Flagstone issues $210m BSX-listed cat bond
NEW YORK (Reuters) - Flagstone Re has extended the remit of its existing catastrophe bond prgramme to incorporate new perils, as the sector heads towards the third-strongest issuance year in its 20-year history.
This is the third issuance for Flagstone Re - one of the 'class of 2005' reinsurance vehicles set up in Bermuda to soak up insurance losses for hurricanes Katrina, Rita and Wilma.
The $210 million bond is split into three tranches of risk, and adds to its existing US hurricane and earthquake capacity, as well as adding coverage for Cayman Islands hurricanes, European windstorm and Japanese earthquake and typhoon, the company told Reuters yesterday.

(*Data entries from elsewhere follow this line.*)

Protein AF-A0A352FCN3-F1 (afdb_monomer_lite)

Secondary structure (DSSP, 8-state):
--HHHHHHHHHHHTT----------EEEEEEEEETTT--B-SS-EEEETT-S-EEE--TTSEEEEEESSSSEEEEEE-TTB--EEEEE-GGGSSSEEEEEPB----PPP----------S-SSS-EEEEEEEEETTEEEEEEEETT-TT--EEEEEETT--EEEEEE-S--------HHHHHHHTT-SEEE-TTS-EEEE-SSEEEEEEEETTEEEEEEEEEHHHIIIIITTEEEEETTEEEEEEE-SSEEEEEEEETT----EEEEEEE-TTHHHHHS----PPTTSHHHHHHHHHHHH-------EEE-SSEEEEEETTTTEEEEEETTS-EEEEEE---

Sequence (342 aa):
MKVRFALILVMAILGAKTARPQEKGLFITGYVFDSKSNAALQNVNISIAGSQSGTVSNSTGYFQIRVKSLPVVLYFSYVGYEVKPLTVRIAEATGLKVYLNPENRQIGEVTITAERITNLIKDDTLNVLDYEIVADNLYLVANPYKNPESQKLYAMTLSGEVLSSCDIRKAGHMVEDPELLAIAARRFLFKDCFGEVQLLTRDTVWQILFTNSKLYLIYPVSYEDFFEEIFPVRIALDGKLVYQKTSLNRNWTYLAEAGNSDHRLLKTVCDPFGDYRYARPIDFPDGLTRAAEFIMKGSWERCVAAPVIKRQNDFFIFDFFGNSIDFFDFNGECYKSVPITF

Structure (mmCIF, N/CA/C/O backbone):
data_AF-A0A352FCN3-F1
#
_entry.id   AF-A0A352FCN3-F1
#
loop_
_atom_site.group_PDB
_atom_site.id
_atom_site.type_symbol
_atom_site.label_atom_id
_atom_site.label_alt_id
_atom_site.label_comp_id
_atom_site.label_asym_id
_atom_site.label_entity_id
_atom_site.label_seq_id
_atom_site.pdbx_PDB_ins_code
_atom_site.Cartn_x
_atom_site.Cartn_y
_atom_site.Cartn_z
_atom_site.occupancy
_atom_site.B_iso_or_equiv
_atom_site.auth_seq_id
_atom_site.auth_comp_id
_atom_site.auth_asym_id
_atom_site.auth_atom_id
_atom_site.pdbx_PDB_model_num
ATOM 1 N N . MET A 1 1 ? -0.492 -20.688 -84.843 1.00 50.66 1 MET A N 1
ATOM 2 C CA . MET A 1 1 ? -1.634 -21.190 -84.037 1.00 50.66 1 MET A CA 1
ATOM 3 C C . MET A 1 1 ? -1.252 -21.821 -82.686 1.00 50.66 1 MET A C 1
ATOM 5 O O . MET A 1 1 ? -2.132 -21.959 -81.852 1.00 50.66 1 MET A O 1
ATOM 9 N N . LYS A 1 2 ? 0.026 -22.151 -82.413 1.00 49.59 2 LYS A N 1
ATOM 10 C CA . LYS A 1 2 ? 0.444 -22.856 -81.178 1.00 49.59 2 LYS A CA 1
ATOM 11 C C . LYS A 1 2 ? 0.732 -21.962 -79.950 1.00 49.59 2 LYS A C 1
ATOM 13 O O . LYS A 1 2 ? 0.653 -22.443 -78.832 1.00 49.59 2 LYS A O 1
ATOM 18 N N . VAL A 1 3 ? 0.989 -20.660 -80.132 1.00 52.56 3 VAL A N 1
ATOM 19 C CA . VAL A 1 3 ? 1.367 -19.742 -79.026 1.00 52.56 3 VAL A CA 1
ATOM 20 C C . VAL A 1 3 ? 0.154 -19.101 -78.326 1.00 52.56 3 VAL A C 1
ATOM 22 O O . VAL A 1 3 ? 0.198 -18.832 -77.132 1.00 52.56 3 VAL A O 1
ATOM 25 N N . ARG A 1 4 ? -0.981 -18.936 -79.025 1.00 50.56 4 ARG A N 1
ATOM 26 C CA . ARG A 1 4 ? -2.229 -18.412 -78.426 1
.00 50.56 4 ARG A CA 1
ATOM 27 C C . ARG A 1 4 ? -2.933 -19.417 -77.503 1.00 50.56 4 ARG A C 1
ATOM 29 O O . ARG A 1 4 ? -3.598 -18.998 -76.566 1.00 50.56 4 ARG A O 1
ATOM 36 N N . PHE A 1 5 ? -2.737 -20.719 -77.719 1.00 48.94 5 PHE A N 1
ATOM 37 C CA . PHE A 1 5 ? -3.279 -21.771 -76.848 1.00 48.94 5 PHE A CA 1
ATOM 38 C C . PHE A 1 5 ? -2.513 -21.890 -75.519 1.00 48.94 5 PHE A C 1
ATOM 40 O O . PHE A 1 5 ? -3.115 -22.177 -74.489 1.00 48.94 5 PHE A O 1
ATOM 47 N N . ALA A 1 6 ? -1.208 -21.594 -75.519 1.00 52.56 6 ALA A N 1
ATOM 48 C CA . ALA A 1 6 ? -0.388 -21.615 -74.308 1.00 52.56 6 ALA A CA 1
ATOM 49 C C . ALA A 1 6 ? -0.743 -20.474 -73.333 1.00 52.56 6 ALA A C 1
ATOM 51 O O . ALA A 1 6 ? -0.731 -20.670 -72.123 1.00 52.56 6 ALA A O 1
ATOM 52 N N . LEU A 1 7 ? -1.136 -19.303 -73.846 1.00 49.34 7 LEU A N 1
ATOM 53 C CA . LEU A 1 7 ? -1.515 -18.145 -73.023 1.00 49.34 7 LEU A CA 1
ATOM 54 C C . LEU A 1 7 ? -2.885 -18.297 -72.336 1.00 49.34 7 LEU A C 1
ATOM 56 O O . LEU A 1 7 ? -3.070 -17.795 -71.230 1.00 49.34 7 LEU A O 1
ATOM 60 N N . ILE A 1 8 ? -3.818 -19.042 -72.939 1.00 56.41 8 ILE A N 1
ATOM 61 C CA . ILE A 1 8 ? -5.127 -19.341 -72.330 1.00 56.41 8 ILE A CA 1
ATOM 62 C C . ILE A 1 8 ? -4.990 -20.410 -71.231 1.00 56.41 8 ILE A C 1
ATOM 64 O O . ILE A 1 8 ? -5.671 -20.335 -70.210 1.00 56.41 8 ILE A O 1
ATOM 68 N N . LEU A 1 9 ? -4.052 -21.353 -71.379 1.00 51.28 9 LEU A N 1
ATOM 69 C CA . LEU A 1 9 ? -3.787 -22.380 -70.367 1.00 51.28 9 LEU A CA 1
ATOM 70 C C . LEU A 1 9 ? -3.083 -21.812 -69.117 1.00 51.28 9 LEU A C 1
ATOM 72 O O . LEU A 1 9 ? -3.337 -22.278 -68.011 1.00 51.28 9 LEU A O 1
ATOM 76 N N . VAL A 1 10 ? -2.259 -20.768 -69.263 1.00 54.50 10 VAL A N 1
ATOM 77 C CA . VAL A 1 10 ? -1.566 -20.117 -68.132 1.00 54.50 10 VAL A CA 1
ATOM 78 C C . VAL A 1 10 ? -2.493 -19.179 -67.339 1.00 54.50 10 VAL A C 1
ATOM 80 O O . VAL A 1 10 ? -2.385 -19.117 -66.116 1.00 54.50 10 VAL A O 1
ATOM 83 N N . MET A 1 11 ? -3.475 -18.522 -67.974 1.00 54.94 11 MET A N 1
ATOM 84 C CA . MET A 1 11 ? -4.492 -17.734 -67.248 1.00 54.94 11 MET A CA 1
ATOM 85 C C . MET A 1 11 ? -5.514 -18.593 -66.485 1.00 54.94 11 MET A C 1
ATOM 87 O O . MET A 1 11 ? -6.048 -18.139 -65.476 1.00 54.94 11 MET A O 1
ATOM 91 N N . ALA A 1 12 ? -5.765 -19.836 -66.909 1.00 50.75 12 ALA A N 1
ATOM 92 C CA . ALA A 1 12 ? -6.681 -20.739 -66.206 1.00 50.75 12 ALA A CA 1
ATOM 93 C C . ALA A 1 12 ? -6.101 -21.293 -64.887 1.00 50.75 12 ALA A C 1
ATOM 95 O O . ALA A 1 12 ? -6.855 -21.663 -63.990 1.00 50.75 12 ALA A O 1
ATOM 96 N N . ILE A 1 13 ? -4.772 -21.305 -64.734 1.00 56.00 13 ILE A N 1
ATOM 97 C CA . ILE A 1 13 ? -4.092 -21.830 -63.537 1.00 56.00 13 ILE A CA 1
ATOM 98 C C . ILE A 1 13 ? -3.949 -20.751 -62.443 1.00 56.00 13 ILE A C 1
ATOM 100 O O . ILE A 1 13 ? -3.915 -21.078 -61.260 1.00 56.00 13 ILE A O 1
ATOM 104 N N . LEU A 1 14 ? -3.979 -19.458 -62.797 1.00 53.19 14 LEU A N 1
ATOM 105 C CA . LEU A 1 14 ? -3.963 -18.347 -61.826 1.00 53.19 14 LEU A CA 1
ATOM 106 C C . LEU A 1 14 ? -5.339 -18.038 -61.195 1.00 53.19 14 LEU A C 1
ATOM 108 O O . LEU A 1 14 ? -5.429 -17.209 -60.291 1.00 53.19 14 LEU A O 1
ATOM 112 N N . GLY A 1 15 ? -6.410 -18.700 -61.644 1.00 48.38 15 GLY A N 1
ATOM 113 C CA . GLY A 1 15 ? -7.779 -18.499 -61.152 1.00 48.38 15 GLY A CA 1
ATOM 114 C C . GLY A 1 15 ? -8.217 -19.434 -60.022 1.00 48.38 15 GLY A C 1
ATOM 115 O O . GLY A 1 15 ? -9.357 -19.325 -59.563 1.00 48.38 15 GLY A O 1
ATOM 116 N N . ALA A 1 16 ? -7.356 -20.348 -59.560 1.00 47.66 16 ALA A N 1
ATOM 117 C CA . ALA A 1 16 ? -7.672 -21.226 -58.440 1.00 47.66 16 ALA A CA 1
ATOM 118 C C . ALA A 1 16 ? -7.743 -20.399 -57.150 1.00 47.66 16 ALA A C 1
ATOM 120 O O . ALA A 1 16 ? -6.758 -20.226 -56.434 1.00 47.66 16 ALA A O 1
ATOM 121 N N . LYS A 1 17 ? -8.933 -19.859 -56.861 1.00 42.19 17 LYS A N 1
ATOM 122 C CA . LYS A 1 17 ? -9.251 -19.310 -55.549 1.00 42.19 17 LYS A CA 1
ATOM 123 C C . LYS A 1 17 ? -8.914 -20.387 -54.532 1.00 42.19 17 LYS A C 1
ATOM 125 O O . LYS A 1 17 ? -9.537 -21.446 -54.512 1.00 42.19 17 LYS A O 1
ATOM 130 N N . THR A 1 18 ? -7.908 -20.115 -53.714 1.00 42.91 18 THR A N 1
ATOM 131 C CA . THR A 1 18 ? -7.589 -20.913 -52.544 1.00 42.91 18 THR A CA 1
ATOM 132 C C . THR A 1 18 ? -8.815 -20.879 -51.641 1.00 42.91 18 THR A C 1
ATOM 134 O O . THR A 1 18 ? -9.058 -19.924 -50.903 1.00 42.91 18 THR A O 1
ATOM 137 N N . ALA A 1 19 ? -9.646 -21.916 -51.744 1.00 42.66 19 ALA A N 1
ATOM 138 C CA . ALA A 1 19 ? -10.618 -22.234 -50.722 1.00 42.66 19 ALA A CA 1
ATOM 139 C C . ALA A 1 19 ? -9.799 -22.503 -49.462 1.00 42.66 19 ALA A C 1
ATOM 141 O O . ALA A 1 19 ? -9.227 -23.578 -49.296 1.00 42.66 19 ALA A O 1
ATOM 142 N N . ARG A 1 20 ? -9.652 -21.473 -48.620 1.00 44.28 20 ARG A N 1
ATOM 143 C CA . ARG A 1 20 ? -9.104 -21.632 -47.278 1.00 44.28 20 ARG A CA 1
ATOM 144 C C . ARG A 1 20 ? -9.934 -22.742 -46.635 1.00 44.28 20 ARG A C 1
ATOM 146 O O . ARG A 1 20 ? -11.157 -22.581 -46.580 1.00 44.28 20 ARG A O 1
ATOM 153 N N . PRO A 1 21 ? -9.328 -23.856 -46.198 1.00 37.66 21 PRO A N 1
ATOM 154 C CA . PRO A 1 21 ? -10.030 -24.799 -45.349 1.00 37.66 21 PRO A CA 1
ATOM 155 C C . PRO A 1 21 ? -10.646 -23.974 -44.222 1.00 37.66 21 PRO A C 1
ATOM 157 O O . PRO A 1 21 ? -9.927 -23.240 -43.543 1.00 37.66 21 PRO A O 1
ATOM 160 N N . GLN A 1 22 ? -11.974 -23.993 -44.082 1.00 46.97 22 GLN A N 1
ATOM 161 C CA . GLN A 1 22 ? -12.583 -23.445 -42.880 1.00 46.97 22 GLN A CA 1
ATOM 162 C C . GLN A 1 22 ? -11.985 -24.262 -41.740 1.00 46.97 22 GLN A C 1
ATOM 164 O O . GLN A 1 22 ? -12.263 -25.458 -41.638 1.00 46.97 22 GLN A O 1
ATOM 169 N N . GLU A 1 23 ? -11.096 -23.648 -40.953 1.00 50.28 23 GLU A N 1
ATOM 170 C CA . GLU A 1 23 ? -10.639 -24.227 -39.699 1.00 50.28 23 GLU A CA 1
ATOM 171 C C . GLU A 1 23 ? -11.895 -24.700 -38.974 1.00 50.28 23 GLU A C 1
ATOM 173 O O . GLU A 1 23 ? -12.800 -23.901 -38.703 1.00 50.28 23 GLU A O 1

The transaction is being done through Montana Re, a Bermuda Stock Exchange-listed entity formed as a Cayman Islands-based special purpose insurer in 2009.
The BSX announced that its Listing Committee had approved the listing of the new programme yesterday.

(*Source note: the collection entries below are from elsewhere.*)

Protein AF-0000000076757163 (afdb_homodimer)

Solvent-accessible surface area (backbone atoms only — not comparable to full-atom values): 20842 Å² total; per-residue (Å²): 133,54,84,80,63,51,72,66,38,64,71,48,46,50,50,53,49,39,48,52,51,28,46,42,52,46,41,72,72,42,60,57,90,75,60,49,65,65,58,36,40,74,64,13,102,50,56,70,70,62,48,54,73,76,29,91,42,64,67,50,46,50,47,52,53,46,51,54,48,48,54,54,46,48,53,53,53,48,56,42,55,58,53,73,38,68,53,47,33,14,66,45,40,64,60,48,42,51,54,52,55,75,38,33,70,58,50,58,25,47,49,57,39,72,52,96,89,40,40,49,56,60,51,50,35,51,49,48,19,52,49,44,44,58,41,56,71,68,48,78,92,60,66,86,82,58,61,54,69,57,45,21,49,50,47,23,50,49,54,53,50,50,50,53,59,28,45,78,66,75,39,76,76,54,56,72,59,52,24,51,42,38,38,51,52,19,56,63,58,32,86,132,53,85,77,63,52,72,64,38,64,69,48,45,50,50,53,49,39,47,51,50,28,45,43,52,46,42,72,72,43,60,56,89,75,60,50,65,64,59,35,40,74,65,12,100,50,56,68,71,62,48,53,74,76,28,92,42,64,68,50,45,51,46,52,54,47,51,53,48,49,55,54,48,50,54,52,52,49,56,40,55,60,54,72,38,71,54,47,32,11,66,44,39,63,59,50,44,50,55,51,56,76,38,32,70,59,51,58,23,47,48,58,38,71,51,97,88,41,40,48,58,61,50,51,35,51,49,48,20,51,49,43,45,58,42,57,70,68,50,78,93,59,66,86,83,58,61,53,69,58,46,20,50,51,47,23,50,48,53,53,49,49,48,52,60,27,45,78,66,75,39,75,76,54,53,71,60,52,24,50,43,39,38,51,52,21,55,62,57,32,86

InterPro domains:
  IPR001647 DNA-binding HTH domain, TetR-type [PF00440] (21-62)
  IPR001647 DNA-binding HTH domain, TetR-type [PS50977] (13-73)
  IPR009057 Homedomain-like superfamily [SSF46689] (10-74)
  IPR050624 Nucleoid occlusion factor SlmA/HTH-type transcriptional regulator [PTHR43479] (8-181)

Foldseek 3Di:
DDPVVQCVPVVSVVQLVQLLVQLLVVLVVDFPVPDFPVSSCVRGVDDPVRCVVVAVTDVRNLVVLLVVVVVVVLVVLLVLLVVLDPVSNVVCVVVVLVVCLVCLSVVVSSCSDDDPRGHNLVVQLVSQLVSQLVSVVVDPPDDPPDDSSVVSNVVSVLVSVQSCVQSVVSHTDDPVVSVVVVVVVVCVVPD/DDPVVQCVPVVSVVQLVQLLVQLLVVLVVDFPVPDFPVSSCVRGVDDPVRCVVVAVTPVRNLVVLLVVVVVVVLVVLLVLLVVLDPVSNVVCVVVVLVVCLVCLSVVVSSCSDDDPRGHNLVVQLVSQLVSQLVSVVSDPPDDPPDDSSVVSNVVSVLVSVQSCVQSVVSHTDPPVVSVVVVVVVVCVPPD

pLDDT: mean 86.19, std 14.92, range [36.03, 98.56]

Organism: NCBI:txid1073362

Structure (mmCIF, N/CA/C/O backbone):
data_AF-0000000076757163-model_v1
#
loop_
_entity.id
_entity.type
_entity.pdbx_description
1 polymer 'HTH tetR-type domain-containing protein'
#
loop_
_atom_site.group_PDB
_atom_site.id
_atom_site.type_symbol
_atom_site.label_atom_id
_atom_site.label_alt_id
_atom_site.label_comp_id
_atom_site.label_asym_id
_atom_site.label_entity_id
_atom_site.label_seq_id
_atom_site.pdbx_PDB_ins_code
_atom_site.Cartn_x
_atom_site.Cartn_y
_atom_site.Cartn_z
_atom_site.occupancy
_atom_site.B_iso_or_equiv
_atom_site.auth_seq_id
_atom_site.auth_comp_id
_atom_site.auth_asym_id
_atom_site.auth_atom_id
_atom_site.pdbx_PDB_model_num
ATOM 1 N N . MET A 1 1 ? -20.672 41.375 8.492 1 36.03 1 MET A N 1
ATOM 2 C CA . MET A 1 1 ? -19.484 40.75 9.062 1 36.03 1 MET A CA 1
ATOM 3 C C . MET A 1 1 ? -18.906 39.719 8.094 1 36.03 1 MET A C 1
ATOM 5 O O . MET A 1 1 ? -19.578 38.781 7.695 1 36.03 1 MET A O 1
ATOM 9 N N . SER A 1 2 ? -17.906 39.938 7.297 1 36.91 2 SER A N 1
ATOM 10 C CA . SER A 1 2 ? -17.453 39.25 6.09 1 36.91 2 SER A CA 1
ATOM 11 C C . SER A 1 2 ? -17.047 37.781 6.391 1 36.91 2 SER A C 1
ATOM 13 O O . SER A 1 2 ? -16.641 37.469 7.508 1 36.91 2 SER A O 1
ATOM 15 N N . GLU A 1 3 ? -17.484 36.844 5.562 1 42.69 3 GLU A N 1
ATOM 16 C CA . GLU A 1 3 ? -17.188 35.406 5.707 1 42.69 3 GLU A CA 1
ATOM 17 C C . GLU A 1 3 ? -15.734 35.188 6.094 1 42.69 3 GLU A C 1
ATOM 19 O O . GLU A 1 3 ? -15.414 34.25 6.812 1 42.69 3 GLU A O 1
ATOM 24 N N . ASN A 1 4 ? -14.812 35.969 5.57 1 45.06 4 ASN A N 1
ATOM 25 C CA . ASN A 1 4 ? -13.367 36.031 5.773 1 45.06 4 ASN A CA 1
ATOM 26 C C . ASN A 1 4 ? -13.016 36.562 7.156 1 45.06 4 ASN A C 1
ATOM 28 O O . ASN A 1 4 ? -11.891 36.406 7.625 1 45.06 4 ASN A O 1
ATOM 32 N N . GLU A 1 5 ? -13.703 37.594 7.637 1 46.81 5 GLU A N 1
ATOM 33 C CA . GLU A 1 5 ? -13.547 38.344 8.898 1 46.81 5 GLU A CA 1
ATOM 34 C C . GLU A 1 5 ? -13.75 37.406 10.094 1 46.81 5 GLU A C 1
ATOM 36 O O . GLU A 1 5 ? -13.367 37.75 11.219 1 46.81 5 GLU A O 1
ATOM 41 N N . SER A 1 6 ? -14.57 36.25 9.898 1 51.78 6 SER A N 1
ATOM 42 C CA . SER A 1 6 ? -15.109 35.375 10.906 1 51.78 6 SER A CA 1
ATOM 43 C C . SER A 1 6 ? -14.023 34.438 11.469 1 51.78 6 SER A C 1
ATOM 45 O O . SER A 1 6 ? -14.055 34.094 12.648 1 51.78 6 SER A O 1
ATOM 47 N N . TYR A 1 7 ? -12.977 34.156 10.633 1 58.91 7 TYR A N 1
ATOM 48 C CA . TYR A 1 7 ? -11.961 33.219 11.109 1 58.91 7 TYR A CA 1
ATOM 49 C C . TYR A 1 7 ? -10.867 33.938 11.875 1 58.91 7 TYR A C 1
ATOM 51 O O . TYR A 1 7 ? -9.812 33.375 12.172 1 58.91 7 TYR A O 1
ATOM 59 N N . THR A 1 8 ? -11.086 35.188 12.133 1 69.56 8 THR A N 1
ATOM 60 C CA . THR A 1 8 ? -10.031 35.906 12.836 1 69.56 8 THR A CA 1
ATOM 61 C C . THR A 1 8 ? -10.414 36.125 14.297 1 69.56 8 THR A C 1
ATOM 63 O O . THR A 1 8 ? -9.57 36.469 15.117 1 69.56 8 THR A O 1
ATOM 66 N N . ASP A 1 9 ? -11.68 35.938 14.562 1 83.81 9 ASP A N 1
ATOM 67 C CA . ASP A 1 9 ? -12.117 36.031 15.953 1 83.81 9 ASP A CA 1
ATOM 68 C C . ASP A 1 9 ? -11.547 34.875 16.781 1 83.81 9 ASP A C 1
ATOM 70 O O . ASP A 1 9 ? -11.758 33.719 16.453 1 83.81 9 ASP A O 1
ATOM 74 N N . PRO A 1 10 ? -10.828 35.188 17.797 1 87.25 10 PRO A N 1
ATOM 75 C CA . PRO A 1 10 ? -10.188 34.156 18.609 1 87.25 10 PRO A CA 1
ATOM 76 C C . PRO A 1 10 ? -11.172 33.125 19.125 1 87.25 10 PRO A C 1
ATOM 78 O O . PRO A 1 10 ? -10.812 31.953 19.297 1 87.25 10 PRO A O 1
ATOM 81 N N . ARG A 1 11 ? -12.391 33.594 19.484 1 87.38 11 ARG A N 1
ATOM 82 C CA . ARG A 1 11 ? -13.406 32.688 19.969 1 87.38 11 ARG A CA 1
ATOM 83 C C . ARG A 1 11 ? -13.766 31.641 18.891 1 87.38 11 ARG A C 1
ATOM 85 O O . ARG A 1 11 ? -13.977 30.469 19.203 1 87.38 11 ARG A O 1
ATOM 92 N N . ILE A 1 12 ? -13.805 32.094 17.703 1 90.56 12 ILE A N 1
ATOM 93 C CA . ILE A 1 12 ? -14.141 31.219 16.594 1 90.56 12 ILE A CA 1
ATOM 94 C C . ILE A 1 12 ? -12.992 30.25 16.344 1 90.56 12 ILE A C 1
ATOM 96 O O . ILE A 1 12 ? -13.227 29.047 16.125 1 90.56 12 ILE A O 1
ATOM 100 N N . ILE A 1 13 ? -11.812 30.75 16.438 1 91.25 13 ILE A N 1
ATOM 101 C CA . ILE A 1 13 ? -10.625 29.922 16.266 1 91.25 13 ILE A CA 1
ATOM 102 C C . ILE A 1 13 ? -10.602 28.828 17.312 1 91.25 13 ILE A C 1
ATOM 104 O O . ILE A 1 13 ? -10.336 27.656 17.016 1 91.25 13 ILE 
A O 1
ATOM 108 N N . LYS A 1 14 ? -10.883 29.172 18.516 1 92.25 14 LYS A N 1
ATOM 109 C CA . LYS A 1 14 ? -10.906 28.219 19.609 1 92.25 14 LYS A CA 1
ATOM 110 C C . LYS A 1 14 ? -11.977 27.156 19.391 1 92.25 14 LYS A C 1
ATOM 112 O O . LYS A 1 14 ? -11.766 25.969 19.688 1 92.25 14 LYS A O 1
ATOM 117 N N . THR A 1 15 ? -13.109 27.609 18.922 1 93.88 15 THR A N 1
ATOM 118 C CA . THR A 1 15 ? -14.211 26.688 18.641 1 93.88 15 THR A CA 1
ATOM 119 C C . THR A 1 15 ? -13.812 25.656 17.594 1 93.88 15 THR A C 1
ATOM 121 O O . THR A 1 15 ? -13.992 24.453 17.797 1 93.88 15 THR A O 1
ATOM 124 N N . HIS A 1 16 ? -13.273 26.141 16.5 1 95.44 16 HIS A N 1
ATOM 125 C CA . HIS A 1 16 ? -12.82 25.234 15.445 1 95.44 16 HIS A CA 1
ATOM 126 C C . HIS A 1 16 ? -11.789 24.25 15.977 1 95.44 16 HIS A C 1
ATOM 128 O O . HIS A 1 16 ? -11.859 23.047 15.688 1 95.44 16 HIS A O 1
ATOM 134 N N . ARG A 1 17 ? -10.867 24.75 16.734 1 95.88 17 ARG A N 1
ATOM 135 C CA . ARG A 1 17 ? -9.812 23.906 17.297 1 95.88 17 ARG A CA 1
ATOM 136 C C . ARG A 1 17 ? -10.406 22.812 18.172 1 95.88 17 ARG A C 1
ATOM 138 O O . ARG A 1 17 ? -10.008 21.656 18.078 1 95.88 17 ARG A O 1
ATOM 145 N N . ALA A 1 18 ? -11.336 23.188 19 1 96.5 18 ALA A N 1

Earlier this year, Flagstone redomiciled its holding company from Bermuda to Luxembourg, but retains underwriting operations on the Island.
The cat bond sector, in which insurers transfer risks associated with natural disasters to capital markets investors, has issued $4.76 billion through 24 transactions.
The issuance figure draws closer to Swiss Re's prediction of around $4.8 billion expected to be issued by year end.
Montana Re's $70 million Class C notes and Class D's $80 million will pay a coupon of 11.9 percent and 16.4 percent over three-month Libor respectively, on a per occurrence basis. The Class E notes reached a size of $60 million and will pay 9.5 percent, on a secondary and/or annual aggregate level.
The bond will replace an older transaction from Flagstone - Valais Re - which was issued in 2008, will mature in spring 2011 and is also listed on the BSX, said the reinsurer.
“It is a good time to come to market. There are other deals in the sector, but they are not competing with the perils we were marketing,” Brent Slade, chief marketing officer, with responsibility for Flagstone Re's Capital Markets business, told Reuters. “We like our retrocession coverage to be diversified between the traditional reinsurance market and the cat bond sector. Although the notional amount of the ILS is not growing, it is a good environment for issuance as there is a lot of paper that is maturing,” he said.
The collateral was arranged through a tri-party repo agreement with investment bank BNP Paribas. The tri-party repo solution uses Libor or Euribor as its underlying interest rate, which tends to provide higher returns than solutions based on US TMMF.
The risk analysis for the bond was conducted by Risk Management Solutions, using its newly formed Paradex Indices.
In a stetement Flagstone CEO David Brown said: “We are very pleased with the result of this transaction. We have continued to demonstrate our ability to access the capital markets to diversify our sources of coverage and have benefitted from the efficiencies of purchasing cover over multi-year periods.
“These transactions continue to reinforce our capital strength and attractiveness as a quality partner for our clients.”